Ingredients Serving: 5

  1. Idli Arshi / Idli rice / Idli Akki - 1 & 1/2 cup
  2. Uraddal / Ulthuparppu/ Udhinabele - 1 cup
  3. Sea salt / Rock salt - to taste (1/2 tsp)
  4. Avarekai kalu / Lima beans - cooked 1 cup

Instructions

  1. Soak the idli rice and Uraddal in a water about 4 hrs in a separate bowls
  2. After 4 hrs drain all the water and add into wetgrinder first rice add 1 cup of water and grind into a smooth batter
  3. Then transfer into a bowl then add uraddal with 1/2 cup of water grind into smooth batter
  4. Transfer into rice batter bowl mix thoroughly both if need add 1/4 cup of water, add salt stir and cover the lid
  5. In the mean time cook the avarekai (lima beans) place it inthe pressure cooker add 1/2 cup of water with little pinch of salt wait until 2 whistle.
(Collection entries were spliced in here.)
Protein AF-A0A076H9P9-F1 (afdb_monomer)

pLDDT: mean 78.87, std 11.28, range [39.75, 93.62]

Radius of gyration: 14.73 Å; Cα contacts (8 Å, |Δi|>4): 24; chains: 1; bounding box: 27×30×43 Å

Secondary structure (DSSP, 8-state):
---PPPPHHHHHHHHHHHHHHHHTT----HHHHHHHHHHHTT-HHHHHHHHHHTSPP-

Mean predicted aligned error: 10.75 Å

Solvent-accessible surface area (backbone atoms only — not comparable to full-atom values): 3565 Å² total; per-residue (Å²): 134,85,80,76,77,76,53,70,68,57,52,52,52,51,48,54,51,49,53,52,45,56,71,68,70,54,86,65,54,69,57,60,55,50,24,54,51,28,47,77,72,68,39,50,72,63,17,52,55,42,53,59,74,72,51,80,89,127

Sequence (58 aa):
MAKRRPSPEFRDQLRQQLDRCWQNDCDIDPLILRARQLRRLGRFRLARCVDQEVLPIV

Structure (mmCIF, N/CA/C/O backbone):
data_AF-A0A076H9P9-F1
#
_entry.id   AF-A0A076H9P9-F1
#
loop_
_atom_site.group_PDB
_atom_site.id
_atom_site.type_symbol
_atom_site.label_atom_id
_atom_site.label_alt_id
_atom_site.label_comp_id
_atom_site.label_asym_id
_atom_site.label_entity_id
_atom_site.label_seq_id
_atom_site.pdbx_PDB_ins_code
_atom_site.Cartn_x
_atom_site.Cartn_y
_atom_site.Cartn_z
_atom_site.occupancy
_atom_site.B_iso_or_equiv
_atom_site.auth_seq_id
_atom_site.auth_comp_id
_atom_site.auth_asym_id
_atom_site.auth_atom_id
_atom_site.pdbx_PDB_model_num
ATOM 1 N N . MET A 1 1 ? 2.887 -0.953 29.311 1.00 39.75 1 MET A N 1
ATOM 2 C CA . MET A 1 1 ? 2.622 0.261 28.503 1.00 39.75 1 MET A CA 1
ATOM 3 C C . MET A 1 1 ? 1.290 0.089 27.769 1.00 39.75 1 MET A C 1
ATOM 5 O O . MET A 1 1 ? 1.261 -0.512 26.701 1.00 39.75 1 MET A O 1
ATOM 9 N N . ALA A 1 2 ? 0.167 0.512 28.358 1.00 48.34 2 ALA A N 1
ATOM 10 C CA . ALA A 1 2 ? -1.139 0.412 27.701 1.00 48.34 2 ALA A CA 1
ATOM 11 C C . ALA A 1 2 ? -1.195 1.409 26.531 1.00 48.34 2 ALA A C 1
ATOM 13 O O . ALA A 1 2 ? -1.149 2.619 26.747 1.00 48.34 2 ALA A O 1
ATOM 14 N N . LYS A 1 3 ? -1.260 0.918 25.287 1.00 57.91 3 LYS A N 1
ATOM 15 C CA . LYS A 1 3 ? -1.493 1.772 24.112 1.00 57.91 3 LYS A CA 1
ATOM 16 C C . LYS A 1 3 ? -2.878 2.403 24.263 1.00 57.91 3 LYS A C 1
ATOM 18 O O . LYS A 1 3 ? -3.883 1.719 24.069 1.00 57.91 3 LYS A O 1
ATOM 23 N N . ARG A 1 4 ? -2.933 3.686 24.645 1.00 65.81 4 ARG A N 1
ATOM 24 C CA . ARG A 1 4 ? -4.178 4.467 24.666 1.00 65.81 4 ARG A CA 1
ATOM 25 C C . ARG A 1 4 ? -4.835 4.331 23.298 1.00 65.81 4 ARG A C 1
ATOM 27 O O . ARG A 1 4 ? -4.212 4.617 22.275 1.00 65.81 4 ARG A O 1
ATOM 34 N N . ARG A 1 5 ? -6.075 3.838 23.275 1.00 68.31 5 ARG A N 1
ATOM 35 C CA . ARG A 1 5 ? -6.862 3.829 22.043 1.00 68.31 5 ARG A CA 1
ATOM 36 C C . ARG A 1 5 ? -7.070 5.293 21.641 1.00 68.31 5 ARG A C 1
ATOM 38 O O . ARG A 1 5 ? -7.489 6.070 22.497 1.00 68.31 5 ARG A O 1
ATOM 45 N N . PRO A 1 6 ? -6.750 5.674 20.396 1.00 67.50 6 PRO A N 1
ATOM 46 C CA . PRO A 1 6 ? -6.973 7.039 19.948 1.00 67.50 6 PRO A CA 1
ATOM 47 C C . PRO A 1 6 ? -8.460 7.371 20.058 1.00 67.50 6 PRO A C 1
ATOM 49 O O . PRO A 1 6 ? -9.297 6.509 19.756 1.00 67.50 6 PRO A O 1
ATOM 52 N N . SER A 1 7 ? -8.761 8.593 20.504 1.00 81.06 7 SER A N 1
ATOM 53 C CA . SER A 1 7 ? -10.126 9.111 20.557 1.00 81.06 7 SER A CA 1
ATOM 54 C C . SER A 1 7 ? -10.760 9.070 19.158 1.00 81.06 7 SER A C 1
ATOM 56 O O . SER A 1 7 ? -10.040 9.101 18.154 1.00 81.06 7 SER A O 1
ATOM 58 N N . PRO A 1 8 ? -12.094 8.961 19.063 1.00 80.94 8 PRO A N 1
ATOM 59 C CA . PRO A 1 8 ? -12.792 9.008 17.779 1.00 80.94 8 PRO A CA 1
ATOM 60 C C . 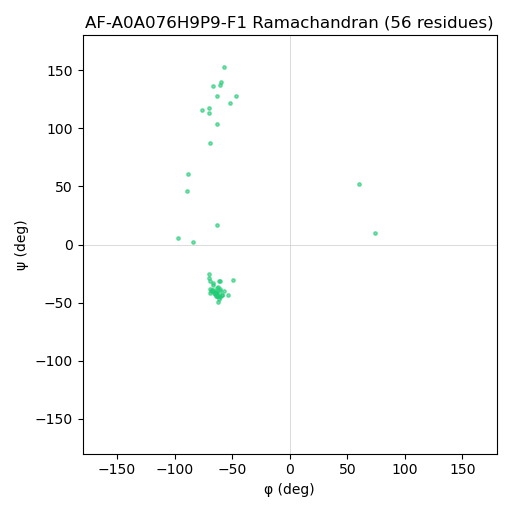PRO A 1 8 ? -12.432 10.271 16.979 1.00 80.94 8 PRO A C 1
ATOM 62 O O . PRO A 1 8 ? -12.037 10.148 15.826 1.00 80.94 8 PRO A O 1
ATOM 65 N N . GLU A 1 9 ? -12.380 11.437 17.629 1.00 82.69 9 GLU A N 1
ATOM 66 C CA . GLU A 1 9 ? -11.978 12.708 17.003 1.00 82.69 9 GLU A CA 1
ATOM 67 C C . GLU A 1 9 ? -10.582 12.657 16.367 1.00 82.69 9 GLU A C 1
ATOM 69 O O . GLU A 1 9 ? -10.372 13.148 15.259 1.00 82.69 9 GLU A O 1
ATOM 74 N N . PHE A 1 10 ? -9.622 11.999 17.027 1.00 81.75 10 PHE A N 1
ATOM 75 C CA . PHE A 1 10 ? -8.276 11.828 16.481 1.00 81.75 10 PHE A CA 1
ATOM 76 C C . PHE A 1 10 ? -8.272 10.937 15.232 1.00 81.75 10 PHE A C 1
ATOM 78 O O . PHE A 1 10 ? -7.485 11.152 14.311 1.00 81.75 10 PHE A O 1
ATOM 85 N N . ARG A 1 11 ? -9.143 9.921 15.175 1.00 78.44 11 ARG A N 1
ATOM 86 C CA . ARG A 1 11 ? -9.264 9.053 13.993 1.00 78.44 11 ARG A CA 1
ATOM 87 C C . ARG A 1 11 ? -9.870 9.804 12.818 1.00 78.44 11 ARG A C 1
ATOM 89 O O . ARG A 1 11 ? -9.415 9.595 11.697 1.00 78.44 11 ARG A O 1
ATOM 96 N N . ASP A 1 12 ? -10.845 10.666 13.075 1.00 81.31 12 ASP A N 1
ATOM 97 C CA . ASP A 1 12 ? -11.491 11.465 12.035 1.00 81.31 12 ASP A CA 1
ATOM 98 C C . ASP A 1 12 ? -10.534 12.522 11.476 1.00 81.31 12 ASP A C 1
ATOM 100 O O . ASP A 1 12 ? -10.409 12.649 10.257 1.00 81.31 12 ASP A O 1
ATOM 104 N N . GLN A 1 13 ? -9.753 13.187 12.335 1.00 82.88 13 GLN A N 1
ATOM 105 C CA . GLN A 1 13 ? -8.674 14.080 11.898 1.00 82.88 13 GLN A CA 1
ATOM 106 C C . GLN A 1 13 ? -7.602 13.347 11.085 1.00 82.88 13 GLN A C 1
ATOM 108 O O . GLN A 1 13 ? -7.188 13.831 10.031 1.00 82.88 13 GLN A O 1
ATOM 113 N N . LEU A 1 14 ? -7.178 12.160 11.532 1.00 81.56 14 LEU A N 1
ATOM 114 C CA . LEU A 1 14 ? -6.195 11.354 10.809 1.00 81.56 14 LEU A CA 1
ATOM 115 C C . LEU A 1 14 ? -6.724 10.907 9.439 1.00 81.56 14 LEU A C 1
ATOM 117 O O . LEU A 1 14 ? -5.975 10.922 8.465 1.00 81.56 14 LEU A O 1
ATOM 121 N N . ARG A 1 15 ? -8.006 10.531 9.347 1.00 79.88 15 ARG A N 1
ATOM 122 C CA . ARG A 1 15 ? -8.653 10.199 8.069 1.00 79.88 15 ARG A CA 1
ATOM 123 C C . ARG A 1 15 ? -8.667 11.401 7.135 1.00 79.88 15 ARG A C 1
ATOM 125 O O . ARG A 1 15 ? -8.184 11.275 6.023 1.00 79.88 15 ARG A O 1
ATOM 132 N N . GLN A 1 16 ? -9.097 12.570 7.607 1.00 81.38 16 GLN A N 1
ATOM 133 C CA . GLN A 1 16 ? -9.101 13.790 6.794 1.00 81.38 16 GLN A CA 1
ATOM 134 C C . GLN A 1 16 ? -7.698 14.189 6.321 1.00 81.38 16 GLN A C 1
ATOM 136 O O . GLN A 1 16 ? -7.537 14.642 5.190 1.00 81.38 16 GLN A O 1
ATOM 141 N N . GLN A 1 17 ? -6.671 14.026 7.161 1.00 78.94 17 GLN A N 1
ATOM 142 C CA . GLN A 1 17 ? -5.284 14.258 6.751 1.00 78.94 17 GLN A CA 1
ATOM 143 C C . GLN A 1 17 ? -4.827 13.260 5.687 1.00 78.94 17 GLN A C 1
ATOM 145 O O . GLN A 1 17 ? -4.176 13.668 4.729 1.00 78.94 17 GLN A O 1
ATOM 150 N N . LEU A 1 18 ? -5.174 11.979 5.833 1.00 74.88 18 LEU A N 1
ATOM 151 C CA . LEU A 1 18 ? -4.873 10.964 4.826 1.00 74.88 18 LEU A CA 1
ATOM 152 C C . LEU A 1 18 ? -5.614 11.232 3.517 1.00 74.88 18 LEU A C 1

  6. Switch off the flame wait for cool down the cooker then drain all the water and add only avarekai(beans) to the idli batter stir once and close the lid for fermentation about 8 hrs. (do it in the night itself)
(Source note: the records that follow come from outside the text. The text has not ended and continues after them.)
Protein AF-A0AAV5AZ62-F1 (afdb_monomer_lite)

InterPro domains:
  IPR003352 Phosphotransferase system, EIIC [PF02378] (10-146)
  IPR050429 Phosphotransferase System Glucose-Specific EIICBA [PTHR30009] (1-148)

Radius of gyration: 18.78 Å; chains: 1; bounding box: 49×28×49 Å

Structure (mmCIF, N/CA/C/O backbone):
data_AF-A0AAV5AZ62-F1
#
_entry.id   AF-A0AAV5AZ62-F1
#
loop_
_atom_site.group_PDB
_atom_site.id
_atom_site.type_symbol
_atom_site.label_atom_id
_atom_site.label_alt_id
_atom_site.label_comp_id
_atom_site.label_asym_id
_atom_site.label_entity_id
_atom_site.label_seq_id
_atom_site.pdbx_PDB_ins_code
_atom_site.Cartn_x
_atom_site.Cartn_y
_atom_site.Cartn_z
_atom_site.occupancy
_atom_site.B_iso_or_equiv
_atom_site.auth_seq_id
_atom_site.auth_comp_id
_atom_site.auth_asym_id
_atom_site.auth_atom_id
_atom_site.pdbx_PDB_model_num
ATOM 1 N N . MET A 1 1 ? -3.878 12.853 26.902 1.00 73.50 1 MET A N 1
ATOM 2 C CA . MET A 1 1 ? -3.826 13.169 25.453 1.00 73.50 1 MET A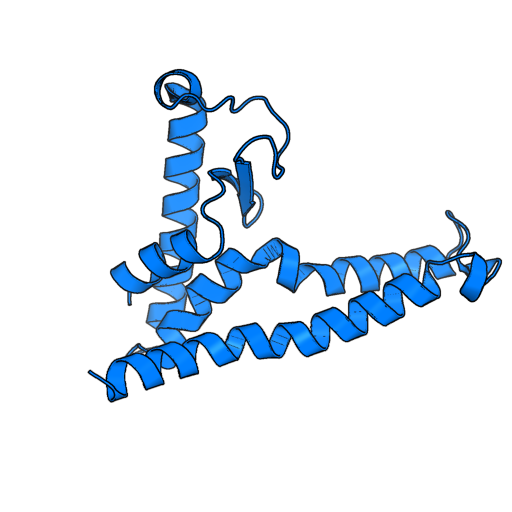 CA 1
ATOM 3 C C . MET A 1 1 ? -2.474 12.790 24.852 1.00 73.50 1 MET A C 1
ATOM 5 O O . MET A 1 1 ? -2.459 12.074 23.861 1.00 73.50 1 MET A O 1
ATOM 9 N N . MET A 1 2 ? -1.366 13.154 25.506 1.00 84.56 2 MET A N 1
ATOM 10 C CA . MET A 1 2 ? 0.007 12.800 25.109 1.00 84.56 2 MET A CA 1
ATOM 11 C C . MET A 1 2 ? 0.220 11.298 24.833 1.00 84.56 2 MET A C 1
ATOM 13 O O . MET A 1 2 ? 0.718 10.944 23.774 1.00 84.56 2 MET A O 1
ATOM 17 N N . GLU A 1 3 ? -0.261 10.409 25.708 1.00 83.31 3 GLU A N 1
ATOM 18 C CA . GLU A 1 3 ? -0.127 8.951 25.524 1.00 83.31 3 GLU A CA 1
ATOM 19 C C . GLU A 1 3 ? -0.855 8.423 24.268 1.00 83.31 3 GLU A C 1
ATOM 21 O O . GLU A 1 3 ? -0.374 7.514 23.599 1.00 83.31 3 GLU A O 1
ATOM 26 N N . LYS A 1 4 ? -2.005 9.011 23.899 1.00 82.19 4 LYS A N 1
ATOM 27 C CA . LYS A 1 4 ? -2.742 8.628 22.680 1.00 82.19 4 LYS A CA 1
ATOM 28 C C . LYS A 1 4 ? -1.992 9.058 21.420 1.00 82.19 4 LYS A C 1
ATOM 30 O O . LYS A 1 4 ? -1.924 8.293 20.467 1.00 82.19 4 LYS A O 1
ATOM 35 N N . ILE A 1 5 ? -1.401 10.254 21.446 1.00 84.25 5 ILE A N 1
ATOM 36 C CA . ILE A 1 5 ? -0.570 10.774 20.352 1.00 84.25 5 ILE A CA 1
ATOM 37 C C . ILE A 1 5 ? 0.699 9.926 20.199 1.00 84.25 5 ILE A C 1
ATOM 39 O O . ILE A 1 5 ? 1.074 9.592 19.081 1.00 84.25 5 ILE A O 1
ATOM 43 N N . GLN A 1 6 ? 1.318 9.507 21.305 1.00 84.88 6 GLN A N 1
ATOM 44 C CA . GLN A 1 6 ? 2.479 8.613 21.276 1.00 84.88 6 GLN A CA 1
ATOM 45 C C . GLN A 1 6 ? 2.134 7.226 20.726 1.00 84.88 6 GLN A C 1
ATOM 47 O O . GLN A 1 6 ? 2.877 6.708 19.899 1.00 84.88 6 GLN A O 1
ATOM 52 N N . LYS A 1 7 ? 0.995 6.640 21.121 1.00 84.94 7 LYS A N 1
ATOM 53 C CA . LYS A 1 7 ? 0.532 5.357 20.562 1.00 84.94 7 LYS A CA 1
ATOM 54 C C . LYS A 1 7 ? 0.217 5.456 19.073 1.00 84.94 7 LYS A C 1
ATOM 56 O O . LYS A 1 7 ? 0.600 4.569 18.320 1.00 84.94 7 LYS A O 1
ATOM 61 N N . PHE A 1 8 ? -0.417 6.546 18.646 1.00 86.56 8 PHE A N 1
ATOM 62 C CA . PHE A 1 8 ? -0.651 6.820 17.230 1.00 86.56 8 PHE A CA 1
ATOM 63 C C . PHE A 1 8 ? 0.672 6.949 16.460 1.00 86.56 8 PHE A C 1
ATOM 65 O O . PHE A 1 8 ? 0.876 6.238 15.483 1.00 86.56 8 PHE A O 1
ATOM 72 N N . GLY A 1 9 ? 1.611 7.773 16.939 1.00 84.69 9 GLY A N 1
ATOM 73 C CA . GLY A 1 9 ? 2.940 7.908 16.332 1.00 84.69 9 GLY A CA 1
ATOM 74 C C . GLY A 1 9 ? 3.718 6.588 16.289 1.00 84.69 9 GLY A C 1
ATOM 75 O O . GLY A 1 9 ? 4.351 6.282 15.283 1.00 84.69 9 GLY A O 1
ATOM 76 N N . GLY A 1 10 ? 3.606 5.766 17.337 1.00 86.44 10 GLY A N 1
ATOM 77 C CA . GLY A 1 10 ? 4.180 4.421 17.384 1.00 86.44 10 GLY A CA 1
ATOM 78 C C . GLY A 1 10 ? 3.559 3.465 16.361 1.00 86.44 10 GLY A C 1
ATOM 79 O O . GLY A 1 10 ? 4.288 2.742 15.692 1.00 86.44 10 GLY A O 1
ATOM 80 N N . ALA A 1 11 ? 2.236 3.501 16.173 1.00 86.94 11 ALA A N 1
ATOM 81 C CA . ALA A 1 11 ? 1.552 2.707 15.148 1.00 86.94 11 ALA A CA 1
ATOM 82 C C . ALA A 1 11 ? 2.000 3.093 13.726 1.00 86.94 11 ALA A C 1
ATOM 84 O O . ALA A 1 11 ? 2.169 2.237 12.860 1.00 86.94 11 ALA A O 1
ATOM 85 N N . MET A 1 12 ? 2.242 4.387 13.495 1.00 87.88 12 MET A N 1
ATOM 86 C CA . MET A 1 12 ? 2.709 4.910 12.206 1.00 87.88 12 MET A CA 1
ATOM 87 C C . MET A 1 12 ? 4.180 4.604 11.919 1.00 87.88 12 MET A C 1
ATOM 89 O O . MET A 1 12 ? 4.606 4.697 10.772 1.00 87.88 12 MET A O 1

  7. Next day morning add enough water in a pressure cooker and heat on allow to boil water
  8. Take a plate idli stand (Tatte Idli stand) rub with little oil and pour the batter in each plate (tatte) and place it in the pressure cooker and close the lid ( do not put weight) cook for 10 mins.
  9. Check the idlies using wet finger if it not sticky then idli is done or leave for another 5 mins to cook
  10. Remove and wait for little cool. Then take out gently all sides using spoon serve with coconut chutney or pickle.